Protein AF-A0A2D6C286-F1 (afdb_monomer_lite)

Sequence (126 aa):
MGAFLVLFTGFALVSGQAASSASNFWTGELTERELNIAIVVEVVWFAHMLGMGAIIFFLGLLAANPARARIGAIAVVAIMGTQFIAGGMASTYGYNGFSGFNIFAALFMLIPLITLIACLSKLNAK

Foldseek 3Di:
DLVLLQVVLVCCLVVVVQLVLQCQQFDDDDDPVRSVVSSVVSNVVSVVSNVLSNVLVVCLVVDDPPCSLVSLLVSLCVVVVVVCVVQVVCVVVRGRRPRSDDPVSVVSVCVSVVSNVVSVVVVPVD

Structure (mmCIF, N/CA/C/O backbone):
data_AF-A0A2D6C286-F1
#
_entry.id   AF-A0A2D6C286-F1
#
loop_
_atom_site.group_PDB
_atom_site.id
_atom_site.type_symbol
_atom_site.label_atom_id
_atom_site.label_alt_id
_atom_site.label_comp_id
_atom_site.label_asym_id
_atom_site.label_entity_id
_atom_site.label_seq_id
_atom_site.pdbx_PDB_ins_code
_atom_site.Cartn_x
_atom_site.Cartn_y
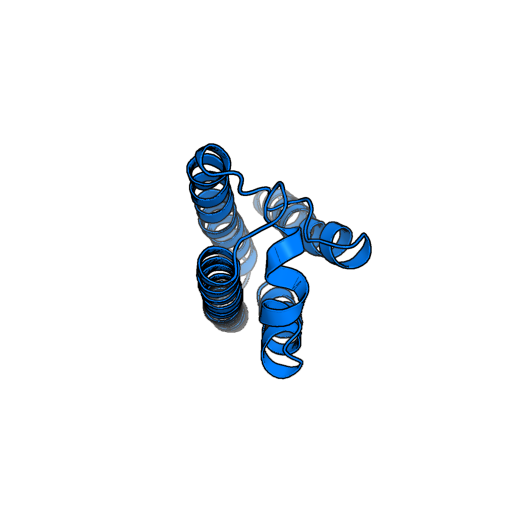
_atom_site.Cartn_z
_atom_site.occupancy
_atom_site.B_iso_or_equiv
_atom_site.auth_seq_id
_atom_site.auth_comp_id
_atom_site.auth_asym_id
_atom_site.auth_atom_id
_atom_site.pdbx_PDB_model_num
ATOM 1 N N . MET A 1 1 ? -11.184 2.659 7.541 1.00 69.75 1 MET A N 1
ATOM 2 C CA . MET A 1 1 ? -9.956 2.484 6.735 1.00 69.75 1 MET A CA 1
ATOM 3 C C . MET A 1 1 ? -9.929 1.180 5.935 1.00 69.75 1 MET A C 1
ATOM 5 O O . MET A 1 1 ? -9.815 1.281 4.727 1.00 69.75 1 MET A O 1
ATOM 9 N N . GLY A 1 2 ? -10.072 -0.011 6.539 1.00 78.75 2 GLY A N 1
ATOM 10 C CA . GLY A 1 2 ? -9.973 -1.291 5.806 1.00 78.75 2 GLY A CA 1
ATOM 11 C C . GLY A 1 2 ? -10.889 -1.412 4.576 1.00 78.75 2 GLY A C 1
ATOM 12 O O . GLY A 1 2 ? -10.395 -1.590 3.472 1.00 78.75 2 GLY A O 1
ATOM 13 N N . ALA A 1 3 ? -12.203 -1.193 4.735 1.00 82.31 3 ALA A N 1
ATOM 14 C CA . ALA A 1 3 ? -13.157 -1.212 3.613 1.00 82.31 3 ALA A CA 1
ATOM 15 C C . ALA A 1 3 ? -12.786 -0.234 2.488 1.00 82.31 3 ALA A C 1
ATOM 17 O O . ALA A 1 3 ? -12.937 -0.534 1.311 1.00 82.31 3 ALA A O 1
ATOM 18 N N . PHE A 1 4 ? -12.280 0.940 2.864 1.00 80.81 4 PHE A N 1
ATOM 19 C CA . PHE A 1 4 ? -11.882 1.959 1.908 1.00 80.81 4 PHE A CA 1
ATOM 20 C C . PHE A 1 4 ? -10.655 1.518 1.098 1.00 80.81 4 PHE A C 1
ATOM 22 O O . PHE A 1 4 ? -10.676 1.595 -0.126 1.00 80.81 4 PHE A O 1
ATOM 29 N N . LEU A 1 5 ? -9.624 0.999 1.777 1.00 82.31 5 LEU A N 1
ATOM 30 C CA . LEU A 1 5 ? -8.445 0.438 1.119 1.00 82.31 5 LEU A CA 1
ATOM 31 C C . LEU A 1 5 ? -8.843 -0.667 0.143 1.00 82.31 5 LEU A C 1
ATOM 33 O O . LEU A 1 5 ? -8.373 -0.645 -0.987 1.00 82.31 5 LEU A O 1
ATOM 37 N N . VAL A 1 6 ? -9.757 -1.560 0.538 1.00 89.12 6 VAL A N 1
ATOM 38 C CA . VAL A 1 6 ? -10.273 -2.625 -0.337 1.00 89.12 6 VAL A CA 1
ATOM 39 C C . VAL A 1 6 ? -10.923 -2.059 -1.594 1.00 89.12 6 VAL A C 1
ATOM 41 O O . VAL A 1 6 ? -10.583 -2.474 -2.695 1.00 89.12 6 VAL A O 1
ATOM 44 N N . LEU A 1 7 ? -11.841 -1.102 -1.447 1.00 87.88 7 LEU A N 1
ATOM 45 C CA . LEU A 1 7 ? -12.566 -0.540 -2.587 1.00 87.88 7 LEU A CA 1
ATOM 46 C C . LEU A 1 7 ? -11.635 0.209 -3.543 1.00 87.88 7 LEU A C 1
ATOM 48 O O . LEU A 1 7 ? -11.678 -0.026 -4.748 1.00 87.88 7 LEU A O 1
ATOM 52 N N . PHE A 1 8 ? -10.776 1.079 -3.010 1.00 86.25 8 PHE A N 1
ATOM 53 C CA . PHE A 1 8 ? -9.856 1.887 -3.809 1.00 86.25 8 PHE A CA 1
ATOM 54 C C . PHE A 1 8 ? -8.863 1.018 -4.590 1.00 86.25 8 PHE A C 1
ATOM 56 O O . PHE A 1 8 ? -8.724 1.155 -5.803 1.00 86.25 8 PHE A O 1
ATOM 63 N N . THR A 1 9 ? -8.200 0.091 -3.901 1.00 89.69 9 THR A N 1
ATOM 64 C CA . THR A 1 9 ? -7.167 -0.752 -4.517 1.00 89.69 9 THR A CA 1
ATOM 65 C C . THR A 1 9 ? -7.758 -1.834 -5.412 1.00 89.69 9 THR A C 1
ATOM 67 O O . THR A 1 9 ? -7.224 -2.095 -6.486 1.00 89.69 9 THR A O 1
ATOM 70 N N . GLY A 1 10 ? -8.902 -2.407 -5.028 1.00 91.75 10 GLY A N 1
ATOM 71 C CA . GLY A 1 10 ? -9.639 -3.356 -5.855 1.00 91.75 10 GLY A CA 1
ATOM 72 C C . GLY A 1 10 ? -10.097 -2.726 -7.167 1.00 91.75 10 GLY A C 1
ATOM 73 O O . GLY A 1 10 ? -9.893 -3.315 -8.226 1.00 91.75 10 GLY A O 1
ATOM 74 N N . PHE A 1 11 ? -10.635 -1.502 -7.123 1.00 90.94 11 PHE A N 1
ATOM 75 C CA . PHE A 1 11 ? -10.988 -0.768 -8.338 1.00 90.94 11 
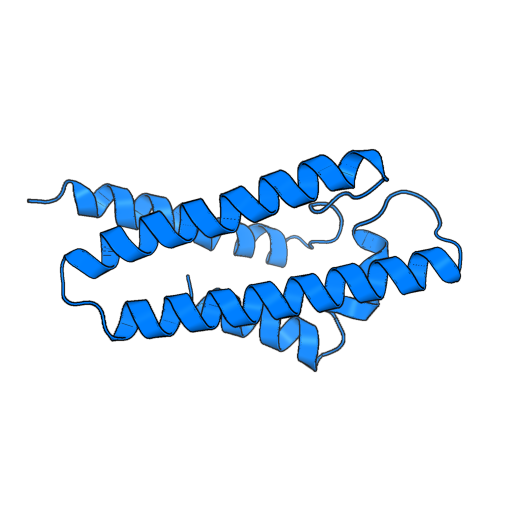PHE A CA 1
ATOM 76 C C . PHE A 1 11 ? -9.762 -0.508 -9.218 1.00 90.94 11 PHE A C 1
ATOM 78 O O . PHE A 1 11 ? -9.812 -0.776 -10.418 1.00 90.94 11 PHE A O 1
ATOM 85 N N . ALA A 1 12 ? -8.655 -0.037 -8.637 1.00 89.56 12 ALA A N 1
ATOM 86 C CA . ALA A 1 12 ? -7.443 0.269 -9.393 1.00 89.56 12 ALA A CA 1
ATOM 87 C C . ALA A 1 12 ? -6.850 -0.964 -10.103 1.00 89.56 12 ALA A C 1
ATOM 89 O O . ALA A 1 12 ? -6.330 -0.846 -11.212 1.00 89.56 12 ALA A O 1
ATOM 90 N N . LEU A 1 13 ? -6.963 -2.148 -9.494 1.00 92.94 13 LEU A N 1
ATOM 91 C CA . LEU A 1 13 ? -6.530 -3.410 -10.096 1.00 92.94 13 LEU A CA 1
ATOM 92 C C . LEU A 1 13 ? -7.476 -3.874 -11.207 1.00 92.94 13 LEU A C 1
ATOM 94 O O . LEU A 1 13 ? -7.026 -4.153 -12.314 1.00 92.94 13 LEU A O 1
ATOM 98 N N . VAL A 1 14 ? -8.784 -3.935 -10.935 1.00 95.19 14 VAL A N 1
ATOM 99 C CA . VAL A 1 14 ? -9.775 -4.477 -11.885 1.00 95.19 14 VAL A CA 1
ATOM 100 C C . VAL A 1 14 ? -9.942 -3.581 -13.113 1.00 95.19 14 VAL A C 1
ATOM 102 O O . VAL A 1 14 ? -10.157 -4.080 -14.213 1.00 95.19 14 VAL A O 1
ATOM 105 N N . SER A 1 15 ? -9.813 -2.264 -12.948 1.00 93.19 15 SER A N 1
ATOM 106 C CA . SER A 1 15 ? -9.872 -1.306 -14.061 1.00 93.19 15 SER A CA 1
ATOM 107 C C . SER A 1 15 ? -8.585 -1.241 -14.892 1.00 93.19 15 SER A C 1
ATOM 109 O O . SER A 1 15 ? -8.563 -0.560 -15.914 1.00 93.19 15 SER A O 1
ATOM 111 N N . GLY A 1 16 ? -7.500 -1.892 -14.457 1.00 91.75 16 GLY A N 1
ATOM 112 C CA . GLY A 1 16 ? -6.172 -1.739 -15.060 1.00 91.75 16 GLY A CA 1
ATOM 113 C C . GLY A 1 16 ? -5.497 -0.396 -14.755 1.00 91.75 16 GLY A C 1
ATOM 114 O O . GLY A 1 16 ? -4.389 -0.149 -15.238 1.00 91.75 16 GLY A O 1
ATOM 115 N N . GLN A 1 17 ? -6.117 0.457 -13.927 1.00 90.62 17 GLN A N 1
ATOM 116 C CA . GLN A 1 17 ? -5.570 1.758 -13.549 1.00 90.62 17 GLN A CA 1
ATOM 117 C C . GLN A 1 17 ? -4.156 1.619 -12.977 1.00 90.62 17 GLN A C 1
ATOM 119 O O . GLN A 1 17 ? -3.275 2.341 -13.429 1.00 90.62 17 GLN A O 1
ATOM 124 N N . ALA A 1 18 ? -3.923 0.649 -12.083 1.00 90.94 18 ALA A N 1
ATOM 125 C CA . ALA A 1 18 ? -2.620 0.398 -11.460 1.00 90.94 18 ALA A CA 1
ATOM 126 C C . ALA A 1 18 ? -1.480 0.253 -12.486 1.00 90.94 18 ALA A C 1
ATOM 128 O O . ALA A 1 18 ? -0.419 0.844 -12.313 1.00 90.94 18 ALA A O 1
ATOM 129 N N . ALA A 1 19 ? -1.722 -0.478 -13.579 1.00 94.12 19 ALA A N 1
ATOM 130 C CA . ALA A 1 19 ? -0.750 -0.639 -14.655 1.00 94.12 19 ALA A CA 1
ATOM 131 C C . ALA A 1 19 ? -0.644 0.629 -15.516 1.00 94.12 19 ALA A C 1
ATOM 133 O O . ALA A 1 19 ? 0.449 1.123 -15.773 1.00 94.12 19 ALA A O 1
ATOM 134 N N . SER A 1 20 ? -1.780 1.192 -15.935 1.00 92.88 20 SER A N 1
ATOM 135 C CA . SER A 1 20 ? -1.796 2.350 -16.842 1.00 92.88 20 SER A CA 1
ATOM 136 C C . SER A 1 20 ? -1.224 3.635 -16.232 1.00 92.88 20 SER A C 1
ATOM 138 O O . SER A 1 20 ? -0.741 4.492 -16.964 1.00 92.88 20 SER A O 1
ATOM 140 N N . SER A 1 21 ? -1.257 3.780 -14.903 1.00 91.12 21 SER A N 1
ATOM 141 C CA . SER A 1 21 ? -0.699 4.937 -14.197 1.00 91.12 21 SER A CA 1
ATOM 142 C C . SER A 1 21 ? 0.735 4.729 -13.719 1.00 91.12 21 SER A C 1
ATOM 144 O O . SER A 1 21 ? 1.280 5.633 -13.092 1.00 91.12 21 SER A O 1
ATOM 146 N N . ALA A 1 22 ? 1.333 3.559 -13.964 1.00 92.81 22 ALA A N 1
ATOM 147 C CA . ALA A 1 22 ? 2.581 3.164 -13.322 1.00 92.81 22 ALA A CA 1
ATOM 148 C C . ALA A 1 22 ? 3.719 4.155 -13.573 1.00 92.81 22 ALA A C 1
ATOM 150 O O . ALA A 1 22 ? 4.364 4.584 -12.625 1.00 92.81 22 ALA A O 1
ATOM 151 N N . SER A 1 23 ? 3.897 4.616 -14.813 1.00 94.38 23 SER A N 1
ATOM 152 C CA . SER A 1 23 ? 4.935 5.595 -15.163 1.00 94.38 23 SER A CA 1
ATOM 153 C C . SER A 1 23 ? 4.843 6.899 -14.371 1.00 94.38 23 SER A C 1
ATOM 155 O O . SER A 1 23 ? 5.858 7.542 -14.143 1.00 94.38 23 SER A O 1
ATOM 157 N N . ASN A 1 24 ? 3.651 7.292 -13.912 1.00 93.38 24 ASN A N 1
ATOM 158 C CA . ASN A 1 24 ? 3.453 8.565 -13.216 1.00 93.38 24 ASN A CA 1
ATOM 159 C C . ASN A 1 24 ? 4.087 8.579 -11.817 1.00 93.38 24 ASN A C 1
ATOM 161 O O . ASN A 1 24 ? 4.284 9.649 -11.239 1.00 93.38 24 ASN A O 1
ATOM 165 N N . PHE A 1 25 ? 4.391 7.404 -11.265 1.00 91.69 25 PHE A N 1
ATOM 166 C CA . PHE A 1 25 ? 5.080 7.252 -9.986 1.00 91.69 25 PHE A CA 1
ATOM 167 C C . PHE A 1 25 ? 6.604 7.264 -10.123 1.00 91.69 25 PHE A C 1
ATOM 169 O O . PHE A 1 25 ? 7.299 7.117 -9.124 1.00 91.69 25 PHE A O 1
ATOM 176 N N . TRP A 1 26 ? 7.143 7.432 -11.330 1.00 93.94 26 TRP A N 1
ATOM 177 C CA . TRP A 1 26 ? 8.578 7.378 -11.591 1.00 93.94 26 TRP A CA 1
ATOM 178 C C . TRP A 1 26 ? 9.024 8.632 -12.339 1.00 93.94 26 TRP A C 1
ATOM 180 O O . TRP A 1 26 ? 8.281 9.219 -13.124 1.00 93.94 26 TRP A O 1
ATOM 190 N N . THR A 1 27 ? 10.237 9.092 -12.054 1.00 90.75 27 THR A N 1
ATOM 191 C CA . THR A 1 27 ? 10.792 10.295 -12.677 1.00 90.75 27 THR A CA 1
ATOM 192 C C . THR A 1 27 ? 11.456 9.986 -14.012 1.00 90.75 27 THR A C 1
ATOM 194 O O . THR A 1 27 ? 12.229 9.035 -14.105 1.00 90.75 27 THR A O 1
--
*Task goal*.
Could you write out, exactly as they stand, only the lines above that begin at the line with "ATOM 106 C CA" and stop after the line with "ATOM 125 C CA"?

*Written answer*.
ATOM 106 C CA . SER A 1 15 ? -9.872 -1.306 -14.061 1.00 93.19 15 SER A CA 1
ATOM 107 C C . SER A 1 15 ? -8.585 -1.241 -14.892 1.00 93.19 15 SER A C 1
ATOM 109 O O . SER A 1 15 ? -8.563 -0.560 -15.914 1.00 93.19 15 SER A O 1
ATOM 111 N N . GLY A 1 16 ? -7.500 -1.892 -14.457 1.00 91.75 16 GLY A N 1
ATOM 112 C CA . GLY A 1 16 ? -6.172 -1.739 -15.060 1.00 91.75 16 GLY A CA 1
ATOM 113 C C . GLY A 1 16 ? -5.497 -0.396 -14.755 1.00 91.75 16 GLY A C 1
ATOM 114 O O . GLY A 1 16 ? -4.389 -0.149 -15.238 1.00 91.75 16 GLY A O 1
ATOM 115 N N . GLN A 1 17 ? -6.117 0.457 -13.927 1.00 90.62 17 GLN A N 1
ATOM 116 C CA . GLN A 1 17 ? -5.570 1.758 -13.549 1.00 90.62 17 GLN A CA 1
ATOM 117 C C . GLN A 1 17 ? -4.156 1.619 -12.977 1.00 90.62 17 GLN A C 1
ATOM 119 O O . GLN A 1 17 ? -3.275 2.341 -13.429 1.00 90.62 17 GLN A O 1
ATOM 124 N N . ALA A 1 18 ? -3.923 0.649 -12.083 1.00 90.94 18 ALA A N 1
ATOM 125 C CA . ALA A 1 18 ? -2.620 0.398 -11.460 1.00 90.94 18 ALA A CA 1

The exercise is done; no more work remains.